As a student, life is hard enough, trying to balance academic ambitions, tedious school labour and financial survival. When also faced with bureaucratic challenges from your own university, it can feel like drowning in a sewer.

For this reason, the rector took the initiative and created the first ever UCPH student ambassador. The decision was brought about as a student wrongly accused of theft, in the high tides of the Penkowa-scandal, revealed UCPH’s complex and entangled rule systems.

After a long selection process, not that dissimilar to X-factor tryouts, it was 37 year old lawyer Tine Kaare who was chosen.

Rights, dispensations

So who is this all-student’s-superwoman? In an old, beautifully restored office at the University Library, you can find Tine Kaare. Her office space has a see-through door, which corresponds well with the thought behind the student ambassador.

“Although it can be a bit difficult to get into the building here”, Tine laughs, “I really want all students to know that they are always welcome to stop by. I will even come to them” she says.

Yet, 61 students have somehow found their way to Tine. Some students knock because they have been accused of cheating and need someone to inform them about their rights. Others asks about applications for dispensation or the wait for exam results.

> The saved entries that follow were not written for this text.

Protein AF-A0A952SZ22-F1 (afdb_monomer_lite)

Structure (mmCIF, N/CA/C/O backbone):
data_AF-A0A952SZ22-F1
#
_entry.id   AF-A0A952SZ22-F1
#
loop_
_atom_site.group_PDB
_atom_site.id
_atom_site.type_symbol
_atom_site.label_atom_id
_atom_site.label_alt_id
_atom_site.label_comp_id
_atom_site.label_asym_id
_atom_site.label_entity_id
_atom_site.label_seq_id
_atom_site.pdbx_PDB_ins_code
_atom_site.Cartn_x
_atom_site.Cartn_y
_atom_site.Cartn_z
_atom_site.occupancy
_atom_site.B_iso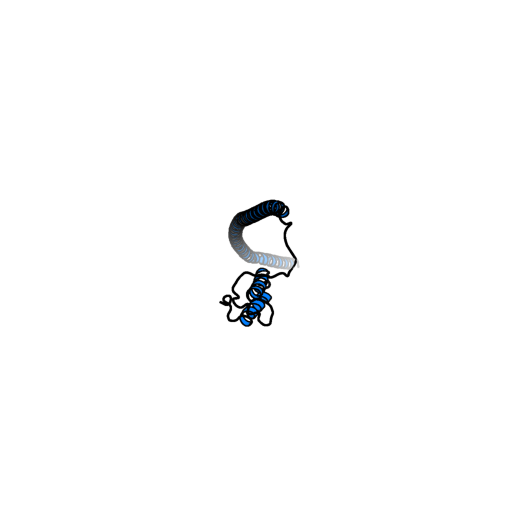_or_equiv
_atom_site.auth_seq_id
_atom_site.auth_comp_id
_atom_site.auth_asym_id
_atom_site.auth_atom_id
_atom_site.pdbx_PDB_model_num
ATOM 1 N N . MET A 1 1 ? 74.179 11.821 -55.830 1.00 53.50 1 MET A N 1
ATOM 2 C CA . MET A 1 1 ? 73.449 11.163 -54.715 1.00 53.50 1 MET A CA 1
ATOM 3 C C . MET A 1 1 ? 72.327 12.005 -54.091 1.00 53.50 1 MET A C 1
ATOM 5 O O . MET A 1 1 ? 71.396 11.404 -53.582 1.00 53.50 1 MET A O 1
ATOM 9 N N . ARG A 1 2 ? 72.335 13.348 -54.161 1.00 53.72 2 ARG A N 1
ATOM 10 C CA . ARG A 1 2 ? 71.319 14.209 -53.508 1.00 53.72 2 ARG A CA 1
ATOM 11 C C . ARG A 1 2 ? 69.889 14.133 -54.082 1.00 53.72 2 ARG A C 1
ATOM 13 O O . ARG A 1 2 ? 68.939 14.300 -53.334 1.00 53.72 2 ARG A O 1
ATOM 20 N N . ALA A 1 3 ? 69.717 13.837 -55.372 1.00 53.72 3 ALA A N 1
ATOM 21 C CA . ALA A 1 3 ? 68.390 13.817 -56.007 1.00 53.72 3 ALA A CA 1
ATOM 22 C C . ALA A 1 3 ? 67.499 12.638 -55.562 1.00 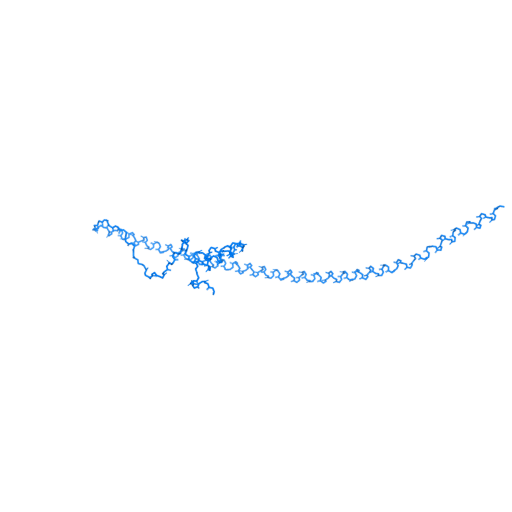53.72 3 ALA A C 1
ATOM 24 O O . ALA A 1 3 ? 66.280 12.763 -55.516 1.00 53.72 3 ALA A O 1
ATOM 25 N N . ARG A 1 4 ? 68.098 11.499 -55.187 1.00 54.25 4 ARG A N 1
ATOM 26 C CA . ARG A 1 4 ? 67.350 10.293 -54.782 1.00 54.25 4 ARG A CA 1
ATOM 27 C C . ARG A 1 4 ? 66.698 10.448 -53.403 1.00 54.25 4 ARG A C 1
ATOM 29 O O . ARG A 1 4 ? 65.648 9.865 -53.162 1.00 54.25 4 ARG A O 1
ATOM 36 N N . THR A 1 5 ? 67.282 11.260 -52.524 1.00 54.78 5 THR A N 1
ATOM 37 C CA . THR A 1 5 ? 66.773 11.495 -51.166 1.00 54.78 5 THR A CA 1
ATOM 38 C C . THR A 1 5 ? 65.560 12.426 -51.156 1.00 54.78 5 THR A C 1
ATOM 40 O O . THR A 1 5 ? 64.616 12.173 -50.419 1.00 54.78 5 THR A O 1
ATOM 43 N N . VAL A 1 6 ? 65.543 13.444 -52.025 1.00 57.09 6 VAL A N 1
ATOM 44 C CA . VAL A 1 6 ? 64.454 14.439 -52.109 1.00 57.09 6 VAL A CA 1
ATOM 45 C C . VAL A 1 6 ? 63.164 13.827 -52.669 1.00 57.09 6 VAL A C 1
ATOM 47 O O . VAL A 1 6 ? 62.070 14.132 -52.198 1.00 57.09 6 VAL A O 1
ATOM 50 N N . ILE A 1 7 ? 63.288 12.911 -53.634 1.00 56.75 7 ILE A N 1
ATOM 51 C CA . ILE A 1 7 ? 62.142 12.196 -54.216 1.00 56.75 7 ILE A CA 1
ATOM 52 C C . ILE A 1 7 ? 61.521 11.240 -53.185 1.00 56.75 7 ILE A C 1
ATOM 54 O O . ILE A 1 7 ? 60.301 11.159 -53.081 1.00 56.75 7 ILE A O 1
ATOM 58 N N . SER A 1 8 ? 62.342 10.574 -52.365 1.00 55.53 8 SER A N 1
ATOM 59 C CA . SER A 1 8 ? 61.857 9.664 -51.317 1.00 55.53 8 SER A CA 1
ATOM 60 C C . SER A 1 8 ? 61.078 10.399 -50.218 1.00 55.53 8 SER A C 1
ATOM 62 O O . SER A 1 8 ? 60.009 9.956 -49.805 1.00 55.53 8 SER A O 1
ATOM 64 N N . THR A 1 9 ? 61.547 11.576 -49.789 1.00 56.06 9 THR A N 1
ATOM 65 C CA . THR A 1 9 ? 60.848 12.372 -48.765 1.00 56.06 9 THR A CA 1
ATOM 66 C C . THR A 1 9 ? 59.532 12.970 -49.262 1.00 56.06 9 THR A C 1
ATOM 68 O O . THR A 1 9 ? 58.597 13.085 -48.476 1.00 56.06 9 THR A O 1
ATOM 71 N N . ALA A 1 10 ? 59.425 13.302 -50.554 1.00 55.47 10 ALA A N 1
ATOM 72 C CA . ALA A 1 10 ? 58.191 13.828 -51.147 1.00 55.47 10 ALA A CA 1
ATOM 73 C C . ALA A 1 10 ? 57.080 12.766 -51.266 1.00 55.47 10 ALA A C 1
ATOM 75 O O . ALA A 1 10 ? 55.899 13.077 -51.125 1.00 55.47 10 ALA A O 1
ATOM 76 N N . ILE A 1 11 ? 57.448 11.501 -51.487 1.00 57.94 11 ILE A N 1
ATOM 77 C CA . ILE A 1 11 ? 56.481 10.397 -51.563 1.00 57.94 11 ILE A CA 1
ATOM 78 C C . ILE A 1 11 ? 55.914 10.082 -50.169 1.00 57.94 11 ILE A C 1
ATOM 80 O O . ILE A 1 11 ? 54.713 9.856 -50.030 1.00 57.94 11 ILE A O 1
ATOM 84 N N . ILE A 1 12 ? 56.746 10.145 -49.125 1.00 57.19 12 ILE A N 1
ATOM 85 C CA . ILE A 1 12 ? 56.331 9.868 -47.739 1.00 57.19 12 ILE A CA 1
ATOM 86 C C . ILE A 1 12 ? 55.381 10.958 -47.210 1.00 57.19 12 ILE A C 1
ATOM 88 O O . ILE A 1 12 ? 54.393 10.642 -46.546 1.00 57.19 12 ILE A O 1
ATOM 92 N N . THR A 1 13 ? 55.615 12.233 -47.536 1.00 56.34 13 THR A N 1
ATOM 93 C CA . THR A 1 13 ? 54.714 13.329 -47.132 1.00 56.34 13 THR A CA 1
ATOM 94 C C . THR A 1 13 ? 53.414 13.360 -47.938 1.00 56.34 13 THR A C 1
ATOM 96 O O . THR A 1 13 ? 52.363 13.665 -47.374 1.00 56.34 13 THR A O 1
ATOM 99 N N . GLY A 1 14 ? 53.444 12.978 -49.220 1.00 54.06 14 GLY A N 1
ATOM 100 C CA . GLY A 1 14 ? 52.237 12.839 -50.043 1.00 54.06 14 GLY A CA 1
ATOM 101 C C . GLY A 1 14 ? 51.291 11.736 -49.552 1.00 54.06 14 GLY A C 1
ATOM 102 O O . GLY A 1 14 ? 50.076 11.925 -49.533 1.00 54.06 14 GLY A O 1
ATOM 103 N N . TRP A 1 15 ? 51.838 10.613 -49.080 1.00 57.19 15 TRP A N 1
ATOM 104 C CA . TRP A 1 15 ? 51.047 9.505 -48.531 1.00 57.19 15 TRP A CA 1
ATOM 105 C C . TRP A 1 15 ? 50.440 9.823 -47.157 1.00 57.19 15 TRP A C 1
ATOM 107 O O . TRP A 1 15 ? 49.309 9.424 -46.882 1.00 57.19 15 TRP A O 1
ATOM 117 N N . LEU A 1 16 ? 51.137 10.594 -46.315 1.00 54.88 16 LEU A N 1
ATOM 118 C CA . LEU A 1 16 ? 50.624 10.991 -44.999 1.00 54.88 16 LEU A CA 1
ATOM 119 C C . LEU A 1 16 ? 49.489 12.033 -45.095 1.00 54.88 16 LEU A C 1
ATOM 121 O O . LEU A 1 16 ? 48.560 12.004 -44.292 1.00 54.88 16 LEU A O 1
ATOM 125 N N . GLY A 1 17 ? 49.521 12.920 -46.098 1.00 54.62 17 GLY A N 1
ATOM 126 C CA . GLY A 1 17 ? 48.467 13.916 -46.337 1.00 54.62 17 GLY A CA 1
ATOM 127 C C . GLY A 1 17 ? 47.177 13.339 -46.936 1.00 54.62 17 GLY A C 1
ATOM 128 O O . GLY A 1 17 ? 46.083 13.784 -46.590 1.00 54.62 17 GLY A O 1
ATOM 129 N N . TRP A 1 18 ? 47.281 12.309 -47.784 1.00 56.81 18 TRP A N 1
ATOM 130 C CA . TRP A 1 18 ? 46.120 11.667 -48.419 1.00 56.81 18 TRP A CA 1
ATOM 131 C C . TRP A 1 18 ? 45.252 10.874 -47.422 1.00 56.81 18 TRP A C 1
ATOM 133 O O . TRP A 1 18 ? 44.030 10.825 -47.561 1.00 56.81 18 TRP A O 1
ATOM 143 N N . GLY A 1 19 ? 45.854 10.309 -46.368 1.00 56.94 19 GLY A N 1
ATOM 144 C CA . GLY A 1 19 ? 45.128 9.580 -45.319 1.00 56.94 19 GLY A CA 1
ATOM 145 C C . GLY A 1 19 ? 44.232 10.459 -44.433 1.00 56.94 19 GLY A C 1
ATOM 146 O O . GLY A 1 19 ? 43.220 9.986 -43.922 1.00 56.94 19 GLY A O 1
ATOM 147 N N . VAL A 1 20 ? 44.551 11.750 -44.283 1.00 58.56 20 VAL A N 1
ATOM 148 C CA . VAL A 1 20 ? 43.807 12.673 -43.403 1.00 58.56 20 VAL A CA 1
ATOM 149 C C . VAL A 1 20 ? 42.511 13.177 -44.054 1.00 58.56 20 VAL A C 1
ATOM 151 O O . VAL A 1 20 ? 41.523 13.409 -43.360 1.00 58.56 20 VAL A O 1
ATOM 154 N N . MET A 1 21 ? 42.463 13.281 -45.386 1.00 56.31 21 MET A N 1
ATOM 155 C CA . MET A 1 21 ? 41.280 13.761 -46.119 1.00 56.31 21 MET A CA 1
ATOM 156 C C . MET A 1 21 ? 40.137 12.735 -46.189 1.00 56.31 21 MET A C 1
ATOM 158 O O . MET A 1 21 ? 38.973 13.126 -46.189 1.00 56.31 21 MET A O 1
ATOM 162 N N . MET A 1 22 ? 40.431 11.430 -46.158 1.00 55.34 22 MET A N 1
ATOM 163 C CA . MET A 1 22 ? 39.392 10.383 -46.153 1.00 55.34 22 MET A CA 1
ATOM 164 C C . MET A 1 22 ? 38.809 10.086 -44.759 1.00 55.34 22 MET A C 1
ATOM 166 O O . MET A 1 22 ? 37.782 9.421 -44.651 1.00 55.34 22 MET A O 1
ATOM 170 N N . ALA A 1 23 ? 39.403 10.620 -43.686 1.00 56.19 23 ALA A N 1
ATOM 171 C CA . ALA A 1 23 ? 38.865 10.508 -42.326 1.00 56.19 23 ALA A CA 1
ATOM 172 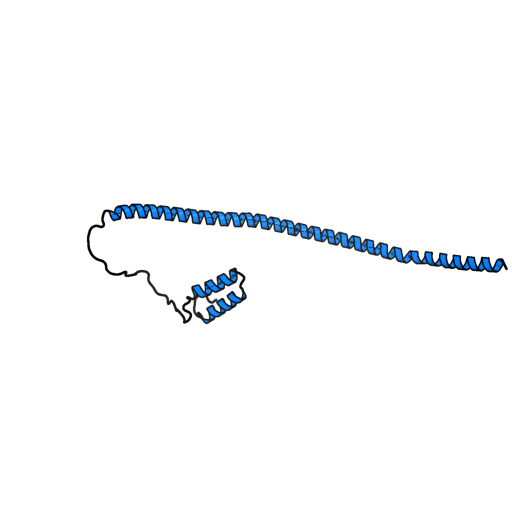C C . ALA A 1 23 ? 37.756 11.542 -42.020 1.00 56.19 23 ALA A C 1
ATOM 174 O O . ALA A 1 23 ? 37.086 11.451 -40.989 1.00 56.19 23 ALA A O 1
ATOM 175 N N . GLY A 1 24 ? 37.539 12.520 -42.910 1.00 54.53 24 GLY A N 1
ATOM 176 C CA . GLY A 1 24 ? 36.581 13.614 -42.713 1.00 54.53 24 GLY A CA 1
ATOM 177 C C . GLY A 1 24 ? 35.108 13.234 -42.904 1.00 54.53 24 GLY A C 1
ATOM 178 O O . GLY A 1 24 ? 34.234 13.909 -42.363 1.00 54.53 24 GLY A O 1
ATOM 179 N N . CYS A 1 25 ? 34.808 12.150 -43.626 1.00 57.16 25 CYS A N 1
ATOM 180 C CA . CYS A 1 25 ? 33.423 11.788 -43.957 1.00 57.16 25 CYS A CA 1
ATOM 181 C C . CYS A 1 25 ? 32.738 10.898 -42.907 1.00 57.16 25 CYS A C 1
ATOM 183 O O . CYS A 1 25 ? 31.517 10.948 -42.786 1.00 57.16 25 CYS A O 1
ATOM 185 N N . ALA A 1 26 ? 33.489 10.132 -42.109 1.00 54.25 26 ALA A N 1
ATOM 186 C CA . ALA A 1 26 ? 32.906 9.260 -41.081 1.00 54.25 26 ALA A CA 1
ATOM 187 C C . ALA A 1 26 ? 32.390 10.057 -39.866 1.00 54.25 26 ALA A C 1
ATOM 189 O O . ALA A 1 26 ? 31.283 9.841 -39.383 1.00 54.25 26 ALA A O 1
ATOM 190 N N . LYS A 1 27 ? 33.148 11.071 -39.431 1.00 57.47 27 LYS A N 1
ATOM 191 C CA . LYS A 1 27 ? 32.852 11.877 -38.233 1.00 57.47 27 LYS A CA 1
ATOM 192 C C . LYS A 1 27 ? 31.569 12.712 -38.316 1.00 57.47 27 LYS A C 1
ATOM 194 O O . LYS A 1 27 ? 31.030 13.089 -37.277 1.00 57.47 27 LYS A O 1
ATOM 199 N N . HIS A 1 28 ? 31.094 13.040 -39.519 1.00 58.00 28 HIS A N 1
ATOM 200 C CA . HIS A 1 28 ? 29.893 13.863 -39.691 1.00 58.00 28 HIS A CA 1
ATOM 201 C C . HIS A 1 28 ? 28.595 13.052 -39.545 1.00 58.00 28 HIS A C 1
ATOM 203 O O . HIS A 1 28 ? 27.616 13.565 -39.003 1.00 58.00 28 HIS A O 1
ATOM 209 N N . ALA A 1 29 ? 28.603 11.781 -39.962 1.00 65.06 29 ALA A N 1
ATOM 210 C CA . ALA A 1 29 ? 27.458 10.883 -39.818 1.00 65.06 29 ALA A CA 1
ATOM 211 C C . ALA A 1 29 ? 27.165 10.581 -38.338 1.00 65.06 29 ALA A C 1
ATOM 213 O O . ALA A 1 29 ? 26.026 10.728 -37.895 1.00 65.06 29 ALA A O 1
ATOM 214 N N . ASP A 1 30 ? 28.208 10.295 -37.553 1.00 63.16 30 ASP A N 1
ATOM 215 C CA . ASP A 1 30 ? 28.082 10.045 -36.111 1.00 63.16 30 ASP A CA 1
ATOM 216 C C . ASP A 1 30 ? 27.562 11.279 -35.352 1.00 63.16 30 ASP A C 1
ATOM 218 O O . ASP A 1 30 ? 26.766 11.167 -34.421 1.00 63.16 30 ASP A O 1
ATOM 222 N N . PHE A 1 31 ? 27.962 12.487 -35.766 1.00 68.62 31 PHE A N 1
ATOM 223 C CA . PHE A 1 31 ? 27.508 13.726 -35.130 1.00 68.62 31 PHE A CA 1
ATOM 224 C C . PHE A 1 31 ? 26.020 14.014 -35.387 1.00 68.62 31 PHE A C 1
ATOM 226 O O . PHE A 1 31 ? 25.306 14.466 -34.488 1.00 68.62 31 PHE A O 1
ATOM 233 N N . MET A 1 32 ? 25.540 13.732 -36.601 1.00 69.19 32 MET A N 1
ATOM 234 C CA . MET A 1 32 ? 24.117 13.834 -36.935 1.00 69.19 32 MET A CA 1
ATOM 235 C C . MET A 1 32 ? 23.291 12.789 -36.169 1.00 69.19 32 MET A C 1
ATOM 237 O O . MET A 1 32 ? 22.248 13.134 -35.614 1.00 69.19 32 MET A O 1
ATOM 241 N N . GLN A 1 33 ? 23.792 11.554 -36.046 1.00 75.62 33 GLN A N 1
ATOM 242 C CA . GLN A 1 33 ? 23.135 10.477 -35.300 1.00 75.62 33 GLN A CA 1
ATOM 243 C C . GLN A 1 33 ? 23.020 10.784 -33.798 1.00 75.62 33 GLN A C 1
ATOM 245 O O . GLN A 1 33 ? 21.954 10.597 -33.214 1.00 75.62 33 GLN A O 1
ATOM 250 N N . ILE A 1 34 ? 24.070 11.327 -33.172 1.00 79.50 34 ILE A N 1
ATOM 251 C CA . ILE A 1 34 ? 24.039 11.696 -31.747 1.00 79.50 34 ILE A CA 1
ATOM 252 C C . ILE A 1 34 ? 23.046 12.837 -31.490 1.00 79.50 34 ILE A C 1
ATOM 254 O O . ILE A 1 34 ? 22.347 12.811 -30.480 1.00 79.50 34 ILE A O 1
ATOM 258 N N . ARG A 1 35 ? 22.929 13.828 -32.388 1.00 79.19 35 ARG A N 1
ATOM 259 C CA . ARG A 1 35 ? 21.920 14.901 -32.259 1.00 79.19 35 ARG A CA 1
ATOM 260 C C . ARG A 1 35 ? 20.495 14.370 -32.349 1.00 79.19 35 ARG A C 1
ATOM 262 O O . ARG A 1 35 ? 19.634 14.830 -31.600 1.00 79.19 35 ARG A O 1
ATOM 269 N N . ASP A 1 36 ? 20.255 13.423 -33.247 1.00 78.50 36 ASP A N 1
ATOM 270 C CA . ASP A 1 36 ? 18.946 12.792 -33.391 1.00 78.50 36 ASP A CA 1
ATOM 271 C C . ASP A 1 36 ? 18.582 11.989 -32.131 1.00 78.50 36 ASP A C 1
ATOM 273 O O . ASP A 1 36 ? 17.501 12.171 -31.559 1.00 78.50 36 ASP A O 1
ATOM 277 N N . GLN A 1 37 ? 19.546 11.230 -31.596 1.00 75.69 37 GLN A N 1
ATOM 278 C CA . GLN A 1 37 ? 19.418 10.545 -30.308 1.00 75.69 37 GLN A CA 1
ATOM 279 C C . GLN A 1 37 ? 19.181 11.523 -29.153 1.00 75.69 37 GLN A C 1
ATOM 281 O O . GLN A 1 37 ? 18.307 11.275 -28.329 1.00 75.69 37 GLN A O 1
ATOM 286 N N . LEU A 1 38 ? 19.877 12.664 -29.113 1.00 80.00 38 LEU A N 1
ATOM 287 C CA . LEU A 1 38 ? 19.681 13.683 -28.079 1.00 80.00 38 LEU A CA 1
ATOM 288 C C . LEU A 1 38 ? 18.273 14.285 -28.137 1.00 80.00 38 LEU A C 1
ATOM 290 O O . LEU A 1 38 ? 17.645 14.470 -27.100 1.00 80.00 38 LEU A O 1
ATOM 294 N N . SER A 1 39 ? 17.760 14.550 -29.343 1.00 77.38 39 SER A N 1
ATOM 295 C CA . SER A 1 39 ? 16.408 15.087 -29.536 1.00 77.38 39 SER A CA 1
ATOM 296 C C . SER A 1 39 ? 15.313 14.074 -29.188 1.00 77.38 39 SER A C 1
ATOM 298 O O . SER A 1 39 ? 14.227 14.442 -28.739 1.00 77.38 39 SER A O 1
ATOM 300 N N . THR A 1 40 ? 15.604 12.784 -29.360 1.00 79.81 40 THR A N 1
ATOM 301 C CA . THR A 1 40 ? 14.700 11.692 -28.990 1.00 79.81 40 THR A CA 1
ATOM 302 C C . THR A 1 40 ? 14.706 11.479 -27.478 1.00 79.81 40 THR A C 1
ATOM 304 O O . THR A 1 40 ? 13.644 11.364 -26.865 1.00 79.81 40 THR A O 1
ATOM 307 N N . ILE A 1 41 ? 15.886 11.509 -26.853 1.00 79.94 41 ILE A N 1
ATOM 308 C CA . ILE A 1 41 ? 16.047 11.405 -25.400 1.00 79.94 41 ILE A CA 1
ATOM 309 C C . ILE A 1 41 ? 15.402 12.608 -24.706 1.00 79.94 41 ILE A C 1
ATOM 311 O O . ILE A 1 41 ? 14.664 12.405 -23.749 1.00 79.94 41 ILE A O 1
ATOM 315 N N . SER A 1 42 ? 15.582 13.833 -25.216 1.00 83.88 42 SER A N 1
ATOM 316 C CA . SER A 1 42 ? 14.970 15.030 -24.620 1.00 83.88 42 SER A CA 1
ATOM 317 C C . SER A 1 42 ? 13.442 14.974 -24.663 1.00 83.88 42 SER A C 1
ATOM 319 O O . SER A 1 42 ? 12.784 15.262 -23.670 1.00 83.88 42 SER A O 1
ATOM 321 N N . LYS A 1 43 ? 12.860 14.531 -25.786 1.00 82.88 43 LYS A N 1
ATOM 322 C CA . LYS A 1 43 ? 11.406 14.338 -25.906 1.00 82.88 43 LYS A CA 1
ATOM 323 C C . LYS A 1 43 ? 10.883 13.261 -24.958 1.00 82.88 43 LYS A C 1
ATOM 325 O O . LYS A 1 43 ? 9.811 13.422 -24.383 1.00 82.88 43 LYS A O 1
ATOM 330 N N . THR A 1 44 ? 11.629 12.169 -24.808 1.00 80.38 44 THR A N 1
ATOM 331 C CA . THR A 1 44 ? 11.254 11.077 -23.896 1.00 80.38 44 THR A CA 1
ATOM 332 C C . THR A 1 44 ? 11.331 11.544 -22.441 1.00 80.38 44 THR A C 1
ATOM 334 O O . THR A 1 44 ? 10.424 11.277 -21.659 1.00 80.38 44 THR A O 1
ATOM 337 N N . GLN A 1 45 ? 12.353 12.331 -22.100 1.00 83.88 45 GLN A N 1
ATOM 338 C CA . GLN A 1 45 ? 12.526 12.918 -20.775 1.00 83.88 45 GLN A CA 1
ATOM 339 C C . GLN A 1 45 ? 11.396 13.896 -20.417 1.00 83.88 45 GLN A C 1
ATOM 341 O O . GLN A 1 45 ? 10.869 13.823 -19.308 1.00 83.88 45 GLN A O 1
ATOM 346 N N . ASP A 1 46 ? 10.972 14.756 -21.348 1.00 84.00 46 ASP A N 1
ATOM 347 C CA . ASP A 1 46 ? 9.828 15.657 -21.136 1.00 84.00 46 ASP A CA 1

Its all about the end users

Decorated by more empty bookshelves than books, Tine has brought in her personal collection of hippopotamuses from a long career in public administration.

One is from Uganda, one she got from her niece from a Christmas fair, several were given to her form co-workers at the Danish Immigration Service, a few she found herself. Prior to helping frustrated students at University of Copenhagen, she has spent most of her professional life after graduating law school helping frustrated asylum-seekers in Denmark.

“To me, what is motivating, is to feel that you make a difference to someone. Whether that someone is an asylum seeker from Rwanda, a student of humanities or an unemployed single mother”, Tine says, “it is all about the end users and accommodating their needs”.